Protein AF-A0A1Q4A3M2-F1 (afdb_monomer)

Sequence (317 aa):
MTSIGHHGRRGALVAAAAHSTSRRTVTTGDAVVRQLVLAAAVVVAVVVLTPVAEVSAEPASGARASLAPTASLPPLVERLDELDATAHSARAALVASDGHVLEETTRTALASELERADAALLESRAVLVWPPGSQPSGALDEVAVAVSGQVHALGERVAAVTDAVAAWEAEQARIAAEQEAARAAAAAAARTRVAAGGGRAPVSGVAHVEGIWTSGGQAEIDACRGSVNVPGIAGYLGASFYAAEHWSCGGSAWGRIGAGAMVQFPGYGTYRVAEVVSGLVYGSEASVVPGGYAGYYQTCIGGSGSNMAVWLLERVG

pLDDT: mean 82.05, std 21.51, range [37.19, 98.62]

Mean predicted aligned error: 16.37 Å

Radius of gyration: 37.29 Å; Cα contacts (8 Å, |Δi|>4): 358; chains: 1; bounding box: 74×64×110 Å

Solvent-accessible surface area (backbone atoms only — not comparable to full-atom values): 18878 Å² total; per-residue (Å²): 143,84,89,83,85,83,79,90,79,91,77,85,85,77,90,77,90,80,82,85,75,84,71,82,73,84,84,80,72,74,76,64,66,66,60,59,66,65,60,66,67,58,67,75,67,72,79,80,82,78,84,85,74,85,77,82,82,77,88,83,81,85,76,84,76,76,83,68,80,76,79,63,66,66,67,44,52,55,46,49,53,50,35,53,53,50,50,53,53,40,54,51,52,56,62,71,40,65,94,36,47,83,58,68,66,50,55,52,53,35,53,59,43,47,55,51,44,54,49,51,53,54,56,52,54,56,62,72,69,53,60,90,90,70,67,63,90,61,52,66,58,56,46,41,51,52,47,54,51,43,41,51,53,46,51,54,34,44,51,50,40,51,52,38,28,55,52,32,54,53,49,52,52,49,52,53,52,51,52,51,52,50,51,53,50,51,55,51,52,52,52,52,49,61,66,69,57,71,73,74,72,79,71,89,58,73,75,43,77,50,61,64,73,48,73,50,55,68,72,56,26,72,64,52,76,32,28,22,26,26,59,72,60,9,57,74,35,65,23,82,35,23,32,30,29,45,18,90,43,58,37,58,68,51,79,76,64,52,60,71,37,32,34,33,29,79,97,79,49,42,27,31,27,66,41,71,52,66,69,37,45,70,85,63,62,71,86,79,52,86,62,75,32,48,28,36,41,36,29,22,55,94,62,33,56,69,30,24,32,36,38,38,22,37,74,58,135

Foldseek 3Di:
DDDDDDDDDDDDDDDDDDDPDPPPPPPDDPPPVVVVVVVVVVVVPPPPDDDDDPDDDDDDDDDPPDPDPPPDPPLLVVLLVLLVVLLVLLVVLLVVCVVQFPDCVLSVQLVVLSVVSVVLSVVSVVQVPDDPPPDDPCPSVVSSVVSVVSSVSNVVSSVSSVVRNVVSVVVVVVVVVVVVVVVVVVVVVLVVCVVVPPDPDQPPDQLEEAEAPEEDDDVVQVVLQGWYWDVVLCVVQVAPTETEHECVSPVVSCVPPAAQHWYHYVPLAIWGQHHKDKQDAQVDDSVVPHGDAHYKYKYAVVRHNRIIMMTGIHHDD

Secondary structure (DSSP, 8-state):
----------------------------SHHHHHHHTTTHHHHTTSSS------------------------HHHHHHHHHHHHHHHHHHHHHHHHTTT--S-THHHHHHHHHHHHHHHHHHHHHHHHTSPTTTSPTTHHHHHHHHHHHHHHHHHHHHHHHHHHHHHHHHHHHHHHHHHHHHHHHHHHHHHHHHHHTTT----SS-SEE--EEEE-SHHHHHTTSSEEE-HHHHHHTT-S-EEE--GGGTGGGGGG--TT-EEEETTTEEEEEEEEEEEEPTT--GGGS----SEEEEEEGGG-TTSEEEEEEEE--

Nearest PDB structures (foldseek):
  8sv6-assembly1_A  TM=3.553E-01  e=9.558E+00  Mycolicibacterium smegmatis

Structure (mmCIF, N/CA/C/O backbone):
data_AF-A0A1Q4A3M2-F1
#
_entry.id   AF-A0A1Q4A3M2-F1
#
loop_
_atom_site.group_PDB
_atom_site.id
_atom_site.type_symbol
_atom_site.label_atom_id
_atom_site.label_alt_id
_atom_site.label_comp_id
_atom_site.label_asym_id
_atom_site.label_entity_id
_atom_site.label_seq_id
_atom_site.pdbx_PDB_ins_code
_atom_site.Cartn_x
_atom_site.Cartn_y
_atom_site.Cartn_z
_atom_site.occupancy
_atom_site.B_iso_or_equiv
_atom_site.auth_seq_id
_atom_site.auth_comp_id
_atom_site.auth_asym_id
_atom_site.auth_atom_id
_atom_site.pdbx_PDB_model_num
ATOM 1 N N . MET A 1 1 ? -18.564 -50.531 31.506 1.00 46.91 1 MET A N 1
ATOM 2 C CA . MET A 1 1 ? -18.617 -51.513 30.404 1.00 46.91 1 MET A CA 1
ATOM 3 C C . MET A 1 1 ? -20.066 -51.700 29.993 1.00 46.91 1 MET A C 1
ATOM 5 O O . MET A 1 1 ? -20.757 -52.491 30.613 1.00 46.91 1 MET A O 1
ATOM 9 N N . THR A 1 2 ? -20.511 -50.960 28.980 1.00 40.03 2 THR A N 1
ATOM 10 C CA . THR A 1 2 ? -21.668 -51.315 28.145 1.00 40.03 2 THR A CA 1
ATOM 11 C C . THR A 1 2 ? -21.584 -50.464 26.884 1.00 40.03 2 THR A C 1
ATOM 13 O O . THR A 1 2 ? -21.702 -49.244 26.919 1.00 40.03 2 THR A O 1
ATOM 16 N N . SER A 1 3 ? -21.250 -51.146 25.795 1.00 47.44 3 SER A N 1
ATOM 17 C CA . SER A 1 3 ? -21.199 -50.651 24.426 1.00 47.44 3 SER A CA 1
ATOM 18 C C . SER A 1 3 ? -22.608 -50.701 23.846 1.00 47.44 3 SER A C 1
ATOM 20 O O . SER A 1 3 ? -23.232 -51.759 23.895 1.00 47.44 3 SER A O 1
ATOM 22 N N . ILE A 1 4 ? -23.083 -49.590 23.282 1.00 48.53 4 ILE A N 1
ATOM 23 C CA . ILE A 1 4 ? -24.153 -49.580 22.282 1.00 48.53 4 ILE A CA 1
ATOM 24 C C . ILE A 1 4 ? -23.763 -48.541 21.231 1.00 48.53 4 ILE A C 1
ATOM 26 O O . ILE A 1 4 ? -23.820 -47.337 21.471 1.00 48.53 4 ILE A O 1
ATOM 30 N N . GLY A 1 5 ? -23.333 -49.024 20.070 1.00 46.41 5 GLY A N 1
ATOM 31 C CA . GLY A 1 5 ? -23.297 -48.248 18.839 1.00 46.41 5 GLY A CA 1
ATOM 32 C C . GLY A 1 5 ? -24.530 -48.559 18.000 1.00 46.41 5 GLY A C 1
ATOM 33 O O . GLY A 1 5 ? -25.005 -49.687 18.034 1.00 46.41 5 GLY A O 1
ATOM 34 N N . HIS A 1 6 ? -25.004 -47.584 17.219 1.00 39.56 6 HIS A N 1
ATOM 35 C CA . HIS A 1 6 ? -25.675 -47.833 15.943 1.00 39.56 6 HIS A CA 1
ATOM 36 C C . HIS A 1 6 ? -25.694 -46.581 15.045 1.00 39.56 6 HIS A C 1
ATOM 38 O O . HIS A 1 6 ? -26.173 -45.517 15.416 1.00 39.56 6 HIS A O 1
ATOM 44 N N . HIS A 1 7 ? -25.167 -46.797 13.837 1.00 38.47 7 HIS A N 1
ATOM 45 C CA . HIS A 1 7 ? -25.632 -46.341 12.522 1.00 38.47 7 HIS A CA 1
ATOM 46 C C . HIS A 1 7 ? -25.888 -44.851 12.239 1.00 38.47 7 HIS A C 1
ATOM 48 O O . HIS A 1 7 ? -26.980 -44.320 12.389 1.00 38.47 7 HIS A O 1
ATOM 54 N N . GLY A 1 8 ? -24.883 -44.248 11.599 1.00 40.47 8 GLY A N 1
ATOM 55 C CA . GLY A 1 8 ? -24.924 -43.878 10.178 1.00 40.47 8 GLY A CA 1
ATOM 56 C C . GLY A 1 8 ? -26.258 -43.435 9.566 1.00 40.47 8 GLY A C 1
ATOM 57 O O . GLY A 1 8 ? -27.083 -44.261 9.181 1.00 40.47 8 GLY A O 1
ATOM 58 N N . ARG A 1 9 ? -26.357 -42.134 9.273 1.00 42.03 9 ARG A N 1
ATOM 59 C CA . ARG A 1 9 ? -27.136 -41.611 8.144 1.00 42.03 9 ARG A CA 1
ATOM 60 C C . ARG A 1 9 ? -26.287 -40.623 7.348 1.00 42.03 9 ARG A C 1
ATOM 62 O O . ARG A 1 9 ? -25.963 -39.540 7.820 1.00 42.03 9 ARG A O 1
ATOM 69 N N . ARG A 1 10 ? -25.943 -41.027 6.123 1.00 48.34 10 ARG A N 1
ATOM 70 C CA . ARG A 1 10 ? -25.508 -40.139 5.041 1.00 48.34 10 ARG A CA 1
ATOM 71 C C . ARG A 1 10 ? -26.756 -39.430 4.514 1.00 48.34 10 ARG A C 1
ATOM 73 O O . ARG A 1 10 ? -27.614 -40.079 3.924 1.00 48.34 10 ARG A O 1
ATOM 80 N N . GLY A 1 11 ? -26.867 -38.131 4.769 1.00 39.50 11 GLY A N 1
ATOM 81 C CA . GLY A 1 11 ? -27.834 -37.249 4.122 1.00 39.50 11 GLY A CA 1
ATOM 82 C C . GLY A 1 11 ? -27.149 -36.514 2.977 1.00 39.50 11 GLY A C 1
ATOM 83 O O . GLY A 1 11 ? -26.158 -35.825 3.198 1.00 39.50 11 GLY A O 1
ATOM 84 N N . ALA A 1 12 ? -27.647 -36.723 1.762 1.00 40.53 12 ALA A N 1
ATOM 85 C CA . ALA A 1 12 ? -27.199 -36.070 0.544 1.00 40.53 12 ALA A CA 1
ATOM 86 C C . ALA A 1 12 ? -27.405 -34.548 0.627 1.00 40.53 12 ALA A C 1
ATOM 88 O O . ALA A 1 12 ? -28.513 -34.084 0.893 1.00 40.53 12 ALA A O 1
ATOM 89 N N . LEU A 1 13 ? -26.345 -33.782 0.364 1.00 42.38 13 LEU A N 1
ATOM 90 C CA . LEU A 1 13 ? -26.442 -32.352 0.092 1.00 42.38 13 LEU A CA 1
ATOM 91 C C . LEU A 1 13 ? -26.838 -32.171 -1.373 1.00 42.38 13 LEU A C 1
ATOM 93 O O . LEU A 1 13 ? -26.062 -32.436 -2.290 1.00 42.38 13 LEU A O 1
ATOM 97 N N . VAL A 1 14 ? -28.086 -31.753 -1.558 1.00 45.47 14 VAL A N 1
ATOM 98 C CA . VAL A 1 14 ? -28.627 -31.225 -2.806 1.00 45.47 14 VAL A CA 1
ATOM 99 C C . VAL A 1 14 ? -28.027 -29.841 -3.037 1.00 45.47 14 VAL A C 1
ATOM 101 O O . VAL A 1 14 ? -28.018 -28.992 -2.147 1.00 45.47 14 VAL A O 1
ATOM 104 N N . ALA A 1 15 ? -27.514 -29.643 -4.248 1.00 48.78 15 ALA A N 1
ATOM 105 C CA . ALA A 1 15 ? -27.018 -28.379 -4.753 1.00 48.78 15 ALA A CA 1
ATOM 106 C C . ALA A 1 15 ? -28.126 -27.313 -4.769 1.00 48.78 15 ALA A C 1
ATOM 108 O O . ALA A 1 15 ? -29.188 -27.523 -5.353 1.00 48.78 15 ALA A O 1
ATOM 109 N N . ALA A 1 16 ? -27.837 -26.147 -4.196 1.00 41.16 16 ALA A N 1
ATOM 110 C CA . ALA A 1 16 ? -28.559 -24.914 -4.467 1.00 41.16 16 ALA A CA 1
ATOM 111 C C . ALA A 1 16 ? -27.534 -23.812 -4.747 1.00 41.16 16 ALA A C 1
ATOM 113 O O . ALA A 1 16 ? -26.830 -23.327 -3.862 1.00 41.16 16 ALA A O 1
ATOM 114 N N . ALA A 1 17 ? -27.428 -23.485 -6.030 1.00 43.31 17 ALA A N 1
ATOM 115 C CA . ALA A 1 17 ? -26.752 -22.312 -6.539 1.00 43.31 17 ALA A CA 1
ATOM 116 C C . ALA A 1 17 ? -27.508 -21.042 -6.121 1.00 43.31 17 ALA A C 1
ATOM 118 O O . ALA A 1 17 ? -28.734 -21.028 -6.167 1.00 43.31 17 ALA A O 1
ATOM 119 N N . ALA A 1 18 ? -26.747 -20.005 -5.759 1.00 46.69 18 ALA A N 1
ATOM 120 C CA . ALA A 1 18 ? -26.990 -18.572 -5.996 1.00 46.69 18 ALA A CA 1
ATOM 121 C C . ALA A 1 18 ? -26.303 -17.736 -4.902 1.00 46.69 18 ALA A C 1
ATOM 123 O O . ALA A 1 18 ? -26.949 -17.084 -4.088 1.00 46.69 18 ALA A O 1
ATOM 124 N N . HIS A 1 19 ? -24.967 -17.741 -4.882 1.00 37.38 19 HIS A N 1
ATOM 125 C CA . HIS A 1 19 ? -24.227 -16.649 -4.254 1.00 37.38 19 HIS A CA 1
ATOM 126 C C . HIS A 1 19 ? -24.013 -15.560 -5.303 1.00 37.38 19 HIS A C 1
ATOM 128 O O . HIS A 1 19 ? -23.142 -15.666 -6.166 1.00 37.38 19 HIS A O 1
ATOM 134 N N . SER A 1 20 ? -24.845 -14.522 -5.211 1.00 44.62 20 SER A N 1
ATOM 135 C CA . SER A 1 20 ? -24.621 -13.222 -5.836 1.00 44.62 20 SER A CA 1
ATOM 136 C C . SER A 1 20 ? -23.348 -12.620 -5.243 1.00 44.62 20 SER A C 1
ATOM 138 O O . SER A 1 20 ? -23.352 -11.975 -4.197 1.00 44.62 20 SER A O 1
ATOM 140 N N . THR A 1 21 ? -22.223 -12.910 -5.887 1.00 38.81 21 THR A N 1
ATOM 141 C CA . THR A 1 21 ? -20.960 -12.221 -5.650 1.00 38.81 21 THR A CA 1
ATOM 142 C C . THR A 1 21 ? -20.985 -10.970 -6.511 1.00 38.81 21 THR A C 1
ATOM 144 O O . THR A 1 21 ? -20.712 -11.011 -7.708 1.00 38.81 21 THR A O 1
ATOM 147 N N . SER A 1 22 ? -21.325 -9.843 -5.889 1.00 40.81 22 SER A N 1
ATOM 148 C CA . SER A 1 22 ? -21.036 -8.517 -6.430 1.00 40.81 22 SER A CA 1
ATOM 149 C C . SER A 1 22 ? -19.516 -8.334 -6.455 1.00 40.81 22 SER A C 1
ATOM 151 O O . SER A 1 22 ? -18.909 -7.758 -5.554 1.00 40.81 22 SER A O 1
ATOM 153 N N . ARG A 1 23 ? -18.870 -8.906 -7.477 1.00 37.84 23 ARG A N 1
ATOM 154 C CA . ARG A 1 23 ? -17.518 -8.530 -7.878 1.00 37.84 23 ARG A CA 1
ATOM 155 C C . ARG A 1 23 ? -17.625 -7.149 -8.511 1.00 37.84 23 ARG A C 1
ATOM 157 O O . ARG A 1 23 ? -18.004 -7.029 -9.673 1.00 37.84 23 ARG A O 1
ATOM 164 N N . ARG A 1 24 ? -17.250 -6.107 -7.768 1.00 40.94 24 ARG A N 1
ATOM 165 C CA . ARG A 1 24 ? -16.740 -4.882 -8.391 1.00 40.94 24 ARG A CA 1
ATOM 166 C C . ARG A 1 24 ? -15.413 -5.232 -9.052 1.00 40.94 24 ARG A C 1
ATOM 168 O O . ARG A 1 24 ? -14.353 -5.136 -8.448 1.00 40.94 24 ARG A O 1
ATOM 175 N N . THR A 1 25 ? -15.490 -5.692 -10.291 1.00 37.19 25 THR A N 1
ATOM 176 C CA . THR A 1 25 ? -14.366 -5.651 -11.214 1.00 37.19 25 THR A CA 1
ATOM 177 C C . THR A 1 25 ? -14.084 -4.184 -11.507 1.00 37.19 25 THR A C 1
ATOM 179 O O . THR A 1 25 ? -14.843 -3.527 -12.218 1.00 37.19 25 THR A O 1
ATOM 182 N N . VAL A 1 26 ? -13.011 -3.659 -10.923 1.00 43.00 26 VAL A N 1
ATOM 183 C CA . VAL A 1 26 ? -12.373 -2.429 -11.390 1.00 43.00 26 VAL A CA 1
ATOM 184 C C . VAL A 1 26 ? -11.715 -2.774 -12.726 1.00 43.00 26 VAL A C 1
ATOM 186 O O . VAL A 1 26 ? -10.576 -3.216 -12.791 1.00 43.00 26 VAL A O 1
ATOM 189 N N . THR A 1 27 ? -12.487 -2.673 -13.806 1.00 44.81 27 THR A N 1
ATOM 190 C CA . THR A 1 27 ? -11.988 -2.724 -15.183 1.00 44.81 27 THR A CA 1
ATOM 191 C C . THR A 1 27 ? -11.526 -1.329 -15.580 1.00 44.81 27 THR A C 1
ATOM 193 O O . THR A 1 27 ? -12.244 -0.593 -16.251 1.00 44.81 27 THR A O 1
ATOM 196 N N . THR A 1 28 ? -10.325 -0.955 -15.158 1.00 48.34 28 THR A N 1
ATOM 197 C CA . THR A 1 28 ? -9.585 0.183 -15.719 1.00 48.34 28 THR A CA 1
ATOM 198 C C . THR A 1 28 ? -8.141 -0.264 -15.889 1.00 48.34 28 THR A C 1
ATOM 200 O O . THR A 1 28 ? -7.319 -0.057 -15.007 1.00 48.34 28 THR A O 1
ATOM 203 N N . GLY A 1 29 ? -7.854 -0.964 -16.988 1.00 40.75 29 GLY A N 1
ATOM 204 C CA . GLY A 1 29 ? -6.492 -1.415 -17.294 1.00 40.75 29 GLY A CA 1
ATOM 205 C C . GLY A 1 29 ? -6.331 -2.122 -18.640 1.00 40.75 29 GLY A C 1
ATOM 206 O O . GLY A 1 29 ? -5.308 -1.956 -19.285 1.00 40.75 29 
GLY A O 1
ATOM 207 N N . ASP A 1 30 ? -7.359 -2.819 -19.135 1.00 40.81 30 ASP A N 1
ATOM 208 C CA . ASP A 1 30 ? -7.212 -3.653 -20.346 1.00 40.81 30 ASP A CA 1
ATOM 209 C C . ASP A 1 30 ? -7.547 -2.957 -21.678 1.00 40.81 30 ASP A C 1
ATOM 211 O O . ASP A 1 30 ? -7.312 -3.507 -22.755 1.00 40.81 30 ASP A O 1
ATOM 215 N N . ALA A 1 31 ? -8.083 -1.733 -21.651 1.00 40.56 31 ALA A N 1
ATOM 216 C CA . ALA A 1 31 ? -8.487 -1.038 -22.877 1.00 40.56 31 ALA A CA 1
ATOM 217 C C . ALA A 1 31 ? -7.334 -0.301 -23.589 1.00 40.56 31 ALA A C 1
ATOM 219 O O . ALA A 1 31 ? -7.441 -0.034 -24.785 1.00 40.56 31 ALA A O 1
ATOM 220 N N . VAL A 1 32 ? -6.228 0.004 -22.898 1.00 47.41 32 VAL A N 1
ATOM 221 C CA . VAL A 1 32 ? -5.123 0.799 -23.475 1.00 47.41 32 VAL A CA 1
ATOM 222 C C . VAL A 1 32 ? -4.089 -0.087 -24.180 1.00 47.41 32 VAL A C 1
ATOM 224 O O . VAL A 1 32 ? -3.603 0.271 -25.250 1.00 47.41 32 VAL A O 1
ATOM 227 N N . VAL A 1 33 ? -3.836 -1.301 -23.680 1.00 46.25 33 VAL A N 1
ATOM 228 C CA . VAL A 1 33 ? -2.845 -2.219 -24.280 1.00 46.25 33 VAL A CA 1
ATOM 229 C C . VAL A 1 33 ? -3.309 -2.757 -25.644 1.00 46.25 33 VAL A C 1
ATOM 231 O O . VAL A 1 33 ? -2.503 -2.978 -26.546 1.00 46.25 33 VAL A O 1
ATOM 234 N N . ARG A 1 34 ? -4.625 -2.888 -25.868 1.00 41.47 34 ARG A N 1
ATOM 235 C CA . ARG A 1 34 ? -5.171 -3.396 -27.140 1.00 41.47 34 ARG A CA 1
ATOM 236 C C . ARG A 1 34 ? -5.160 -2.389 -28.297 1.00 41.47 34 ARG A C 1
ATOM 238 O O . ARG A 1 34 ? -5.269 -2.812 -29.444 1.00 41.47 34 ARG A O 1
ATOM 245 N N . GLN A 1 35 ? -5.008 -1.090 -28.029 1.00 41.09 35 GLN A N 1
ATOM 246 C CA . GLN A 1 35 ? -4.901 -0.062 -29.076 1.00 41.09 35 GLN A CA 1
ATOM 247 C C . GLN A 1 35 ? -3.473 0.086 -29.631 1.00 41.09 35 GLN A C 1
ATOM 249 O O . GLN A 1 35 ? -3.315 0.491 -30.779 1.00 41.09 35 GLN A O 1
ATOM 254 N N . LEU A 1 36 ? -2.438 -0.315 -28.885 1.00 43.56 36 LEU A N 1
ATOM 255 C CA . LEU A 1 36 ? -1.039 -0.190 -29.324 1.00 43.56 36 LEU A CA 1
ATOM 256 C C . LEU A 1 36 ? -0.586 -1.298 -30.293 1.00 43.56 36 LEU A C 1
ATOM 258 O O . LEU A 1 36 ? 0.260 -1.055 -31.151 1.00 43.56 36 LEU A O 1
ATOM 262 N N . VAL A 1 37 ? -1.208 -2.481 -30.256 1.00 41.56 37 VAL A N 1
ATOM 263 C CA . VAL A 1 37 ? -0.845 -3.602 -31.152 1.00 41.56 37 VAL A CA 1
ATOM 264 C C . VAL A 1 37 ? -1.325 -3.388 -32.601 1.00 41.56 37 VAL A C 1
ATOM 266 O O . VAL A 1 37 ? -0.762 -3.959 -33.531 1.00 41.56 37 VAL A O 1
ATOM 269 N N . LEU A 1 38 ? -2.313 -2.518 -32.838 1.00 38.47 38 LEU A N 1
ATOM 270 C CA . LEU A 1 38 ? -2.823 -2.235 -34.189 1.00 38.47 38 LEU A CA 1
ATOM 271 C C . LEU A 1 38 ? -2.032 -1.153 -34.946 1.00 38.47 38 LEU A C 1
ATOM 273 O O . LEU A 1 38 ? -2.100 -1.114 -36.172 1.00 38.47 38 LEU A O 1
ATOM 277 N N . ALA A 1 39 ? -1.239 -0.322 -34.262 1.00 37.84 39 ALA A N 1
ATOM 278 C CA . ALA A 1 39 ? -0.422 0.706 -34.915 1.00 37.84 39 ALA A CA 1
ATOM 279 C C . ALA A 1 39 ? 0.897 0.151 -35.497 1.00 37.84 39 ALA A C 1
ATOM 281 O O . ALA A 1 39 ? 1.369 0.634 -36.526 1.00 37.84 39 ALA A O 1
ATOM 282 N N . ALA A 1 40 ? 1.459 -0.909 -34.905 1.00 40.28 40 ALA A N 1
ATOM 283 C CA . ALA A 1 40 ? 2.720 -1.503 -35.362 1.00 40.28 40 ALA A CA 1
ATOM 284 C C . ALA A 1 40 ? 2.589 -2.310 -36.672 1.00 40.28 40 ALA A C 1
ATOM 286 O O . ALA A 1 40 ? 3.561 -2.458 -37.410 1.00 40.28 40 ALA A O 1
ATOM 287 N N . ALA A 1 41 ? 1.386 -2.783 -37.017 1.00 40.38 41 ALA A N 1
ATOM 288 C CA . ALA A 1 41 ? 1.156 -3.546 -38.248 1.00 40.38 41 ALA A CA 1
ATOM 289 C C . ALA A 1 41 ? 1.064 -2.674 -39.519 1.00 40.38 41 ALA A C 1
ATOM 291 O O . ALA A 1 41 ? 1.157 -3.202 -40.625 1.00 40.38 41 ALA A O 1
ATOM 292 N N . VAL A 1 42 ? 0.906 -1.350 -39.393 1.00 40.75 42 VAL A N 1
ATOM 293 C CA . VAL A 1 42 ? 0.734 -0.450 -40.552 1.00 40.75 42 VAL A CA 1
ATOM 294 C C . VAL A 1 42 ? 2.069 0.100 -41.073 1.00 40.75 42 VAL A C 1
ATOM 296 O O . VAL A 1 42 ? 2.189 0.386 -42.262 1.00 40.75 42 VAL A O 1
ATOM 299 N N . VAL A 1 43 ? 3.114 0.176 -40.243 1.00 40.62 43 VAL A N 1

-*-*-

▶ **Directions for this task**:
Could you restate word for word the lines above from the one containing "ATOM 93 O O" through the one containing "ATOM 99 C C", both included, and nothing else?

▶ **Solution**:
ATOM 93 O O . LEU A 1 13 ? -26.062 -32.436 -2.290 1.00 42.38 13 LEU A O 1
ATOM 97 N N . VAL A 1 14 ? -28.086 -31.753 -1.558 1.00 45.47 14 VAL A N 1
ATOM 98 C CA . VAL A 1 14 ? -28.627 -31.225 -2.806 1.00 45.47 14 VAL A CA 1
ATOM 99 C C . VAL A 1 14 ? -28.027 -29.841 -3.037 1.00 45.47 14 VAL A C 1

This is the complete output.